Stored items:
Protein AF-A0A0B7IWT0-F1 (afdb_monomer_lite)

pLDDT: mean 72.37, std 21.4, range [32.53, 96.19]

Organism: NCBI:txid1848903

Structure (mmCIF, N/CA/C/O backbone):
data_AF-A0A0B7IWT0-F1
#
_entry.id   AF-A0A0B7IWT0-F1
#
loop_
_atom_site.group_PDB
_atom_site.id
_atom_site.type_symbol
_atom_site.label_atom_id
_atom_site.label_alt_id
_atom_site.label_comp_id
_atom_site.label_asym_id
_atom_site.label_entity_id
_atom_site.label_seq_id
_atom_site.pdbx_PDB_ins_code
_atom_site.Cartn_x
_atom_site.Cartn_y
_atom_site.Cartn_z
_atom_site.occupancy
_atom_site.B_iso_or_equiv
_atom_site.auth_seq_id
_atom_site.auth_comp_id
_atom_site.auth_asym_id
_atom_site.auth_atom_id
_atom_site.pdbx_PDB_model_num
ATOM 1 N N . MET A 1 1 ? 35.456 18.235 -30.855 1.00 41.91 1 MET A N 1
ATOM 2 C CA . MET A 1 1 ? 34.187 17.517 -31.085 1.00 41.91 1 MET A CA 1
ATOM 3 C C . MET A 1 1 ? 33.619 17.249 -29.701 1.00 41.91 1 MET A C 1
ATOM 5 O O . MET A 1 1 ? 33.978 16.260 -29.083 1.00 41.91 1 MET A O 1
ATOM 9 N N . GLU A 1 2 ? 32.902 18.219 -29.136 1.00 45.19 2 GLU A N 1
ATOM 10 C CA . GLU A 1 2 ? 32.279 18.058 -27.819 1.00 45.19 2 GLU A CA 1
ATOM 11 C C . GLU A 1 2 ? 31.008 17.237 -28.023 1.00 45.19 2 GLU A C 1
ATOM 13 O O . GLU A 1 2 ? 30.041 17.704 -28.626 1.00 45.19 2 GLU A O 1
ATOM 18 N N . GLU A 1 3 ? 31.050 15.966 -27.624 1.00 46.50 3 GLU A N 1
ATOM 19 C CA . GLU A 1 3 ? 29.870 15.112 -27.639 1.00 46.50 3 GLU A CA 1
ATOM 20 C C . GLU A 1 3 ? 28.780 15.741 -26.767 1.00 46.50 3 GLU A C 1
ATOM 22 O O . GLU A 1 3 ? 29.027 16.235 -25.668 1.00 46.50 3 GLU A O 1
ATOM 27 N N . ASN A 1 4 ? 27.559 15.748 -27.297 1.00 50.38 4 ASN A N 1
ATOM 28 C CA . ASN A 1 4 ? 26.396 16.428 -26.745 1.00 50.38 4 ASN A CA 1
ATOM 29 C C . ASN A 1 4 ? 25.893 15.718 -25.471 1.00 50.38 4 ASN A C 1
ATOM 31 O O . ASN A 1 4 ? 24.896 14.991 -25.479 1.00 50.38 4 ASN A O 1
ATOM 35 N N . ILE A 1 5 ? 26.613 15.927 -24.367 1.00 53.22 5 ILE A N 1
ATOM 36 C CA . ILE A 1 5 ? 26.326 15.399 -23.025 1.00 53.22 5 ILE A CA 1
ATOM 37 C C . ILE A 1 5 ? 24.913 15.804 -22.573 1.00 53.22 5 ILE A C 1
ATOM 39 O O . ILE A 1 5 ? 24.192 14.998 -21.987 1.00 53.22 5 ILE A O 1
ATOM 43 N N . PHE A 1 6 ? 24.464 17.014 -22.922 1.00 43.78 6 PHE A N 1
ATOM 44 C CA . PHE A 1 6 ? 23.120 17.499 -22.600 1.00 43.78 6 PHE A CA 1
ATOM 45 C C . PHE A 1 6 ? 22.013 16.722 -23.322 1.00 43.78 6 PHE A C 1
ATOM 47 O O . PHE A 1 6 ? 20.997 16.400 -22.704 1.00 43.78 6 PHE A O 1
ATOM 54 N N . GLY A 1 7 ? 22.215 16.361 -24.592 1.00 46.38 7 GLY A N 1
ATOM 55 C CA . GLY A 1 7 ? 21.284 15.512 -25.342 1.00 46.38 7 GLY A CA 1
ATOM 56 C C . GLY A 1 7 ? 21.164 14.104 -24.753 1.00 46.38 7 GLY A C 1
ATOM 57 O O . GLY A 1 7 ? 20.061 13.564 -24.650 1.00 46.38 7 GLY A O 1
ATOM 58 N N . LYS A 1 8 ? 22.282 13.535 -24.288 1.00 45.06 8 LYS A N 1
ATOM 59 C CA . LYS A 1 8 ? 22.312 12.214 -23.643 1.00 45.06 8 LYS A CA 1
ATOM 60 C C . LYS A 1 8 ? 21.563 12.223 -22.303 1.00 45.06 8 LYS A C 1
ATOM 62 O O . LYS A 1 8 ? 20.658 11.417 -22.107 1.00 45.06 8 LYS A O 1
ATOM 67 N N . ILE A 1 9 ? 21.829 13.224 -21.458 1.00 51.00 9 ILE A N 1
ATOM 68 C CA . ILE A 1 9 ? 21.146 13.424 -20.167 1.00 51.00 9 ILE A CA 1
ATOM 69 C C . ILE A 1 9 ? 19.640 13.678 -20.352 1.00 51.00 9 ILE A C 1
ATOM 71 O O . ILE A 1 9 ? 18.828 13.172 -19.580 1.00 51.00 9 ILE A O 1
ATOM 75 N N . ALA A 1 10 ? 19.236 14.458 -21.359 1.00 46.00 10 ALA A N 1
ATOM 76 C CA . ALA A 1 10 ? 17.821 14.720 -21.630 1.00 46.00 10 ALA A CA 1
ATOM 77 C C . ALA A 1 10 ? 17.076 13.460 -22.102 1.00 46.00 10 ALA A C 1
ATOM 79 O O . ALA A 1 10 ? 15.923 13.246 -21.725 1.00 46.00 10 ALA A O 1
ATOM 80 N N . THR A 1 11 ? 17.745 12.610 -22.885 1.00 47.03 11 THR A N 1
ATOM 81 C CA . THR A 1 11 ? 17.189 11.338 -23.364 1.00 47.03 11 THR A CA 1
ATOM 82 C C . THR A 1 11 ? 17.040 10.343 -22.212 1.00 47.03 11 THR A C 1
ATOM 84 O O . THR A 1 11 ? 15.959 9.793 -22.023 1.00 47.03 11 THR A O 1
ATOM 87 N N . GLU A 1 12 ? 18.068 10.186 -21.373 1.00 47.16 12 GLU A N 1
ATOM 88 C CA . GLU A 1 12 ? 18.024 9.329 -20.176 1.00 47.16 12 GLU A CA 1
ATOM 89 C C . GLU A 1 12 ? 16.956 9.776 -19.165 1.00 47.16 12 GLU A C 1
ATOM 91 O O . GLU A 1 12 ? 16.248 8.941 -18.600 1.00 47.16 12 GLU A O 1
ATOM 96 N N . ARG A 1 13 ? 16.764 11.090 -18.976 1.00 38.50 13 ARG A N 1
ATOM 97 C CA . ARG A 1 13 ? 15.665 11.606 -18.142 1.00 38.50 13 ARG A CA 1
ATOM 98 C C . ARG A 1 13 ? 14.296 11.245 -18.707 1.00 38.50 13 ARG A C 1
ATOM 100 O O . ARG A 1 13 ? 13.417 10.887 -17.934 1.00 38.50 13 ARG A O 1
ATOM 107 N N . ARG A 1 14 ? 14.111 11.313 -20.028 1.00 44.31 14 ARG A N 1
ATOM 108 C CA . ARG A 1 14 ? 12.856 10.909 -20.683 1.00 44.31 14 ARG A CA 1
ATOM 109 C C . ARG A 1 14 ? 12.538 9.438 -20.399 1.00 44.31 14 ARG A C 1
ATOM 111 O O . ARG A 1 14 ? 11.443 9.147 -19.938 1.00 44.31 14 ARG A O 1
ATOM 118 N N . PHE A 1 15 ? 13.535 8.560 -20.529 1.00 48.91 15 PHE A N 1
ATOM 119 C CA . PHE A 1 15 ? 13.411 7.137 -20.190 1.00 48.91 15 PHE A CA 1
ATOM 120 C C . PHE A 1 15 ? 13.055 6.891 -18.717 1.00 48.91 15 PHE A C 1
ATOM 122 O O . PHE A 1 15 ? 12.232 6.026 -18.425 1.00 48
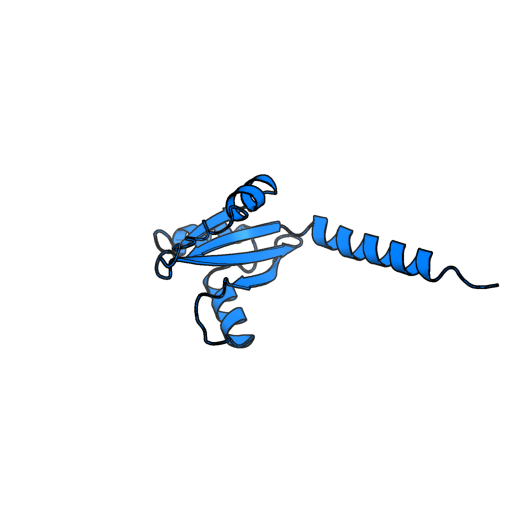.91 15 PHE A O 1
ATOM 129 N N . LEU A 1 16 ? 13.634 7.654 -17.783 1.00 47.59 16 LEU A N 1
ATOM 130 C CA . LEU A 1 16 ? 13.276 7.559 -16.363 1.00 47.59 16 LEU A CA 1
ATOM 131 C C . LEU A 1 16 ? 11.809 7.934 -16.118 1.00 47.59 16 LEU A C 1
ATOM 133 O O . LEU A 1 16 ? 11.127 7.237 -15.373 1.00 47.59 16 LEU A O 1
ATOM 137 N N . PHE A 1 17 ? 11.300 8.987 -16.763 1.00 49.16 17 PHE A N 1
ATOM 138 C CA . PHE A 1 17 ? 9.893 9.381 -16.638 1.00 49.16 17 PHE A CA 1
ATOM 139 C C . PHE A 1 17 ? 8.930 8.407 -17.334 1.00 49.16 17 PHE A C 1
ATOM 141 O O . PHE A 1 17 ? 7.846 8.166 -16.806 1.00 49.16 17 PHE A O 1
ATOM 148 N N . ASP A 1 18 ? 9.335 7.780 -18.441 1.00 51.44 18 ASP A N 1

Task objective: In the records above, find the line containing "ATOM 129 N N" and print it and every later line exactly, through the last one.

Your response:
ATOM 129 N N . LEU A 1 16 ? 13.634 7.654 -17.783 1.00 47.59 16 LEU A N 1
ATOM 130 C CA . LEU A 1 16 ? 13.276 7.559 -16.363 1.00 47.59 16 LEU A CA 1
ATOM 131 C C . LEU A 1 16 ? 11.809 7.934 -16.118 1.00 47.59 16 LEU A C 1
ATOM 133 O O . LEU A 1 16 ? 11.127 7.237 -15.373 1.00 47.59 16 LEU A O 1
ATOM 137 N N . PHE A 1 17 ? 11.300 8.987 -16.763 1.00 49.16 17 PHE A N 1
ATOM 138 C CA . PHE A 1 17 ? 9.893 9.381 -16.638 1.00 49.16 17 PHE A CA 1
ATOM 139 C C . PHE A 1 17 ? 8.930 8.407 -17.334 1.00 49.16 17 PHE A C 1
ATOM 141 O O . PHE A 1 17 ? 7.846 8.166 -16.806 1.00 49.16 17 PHE A O 1
ATOM 148 N N . ASP A 1 18 ? 9.335 7.780 -18.441 1.00 51.44 18 ASP A N 1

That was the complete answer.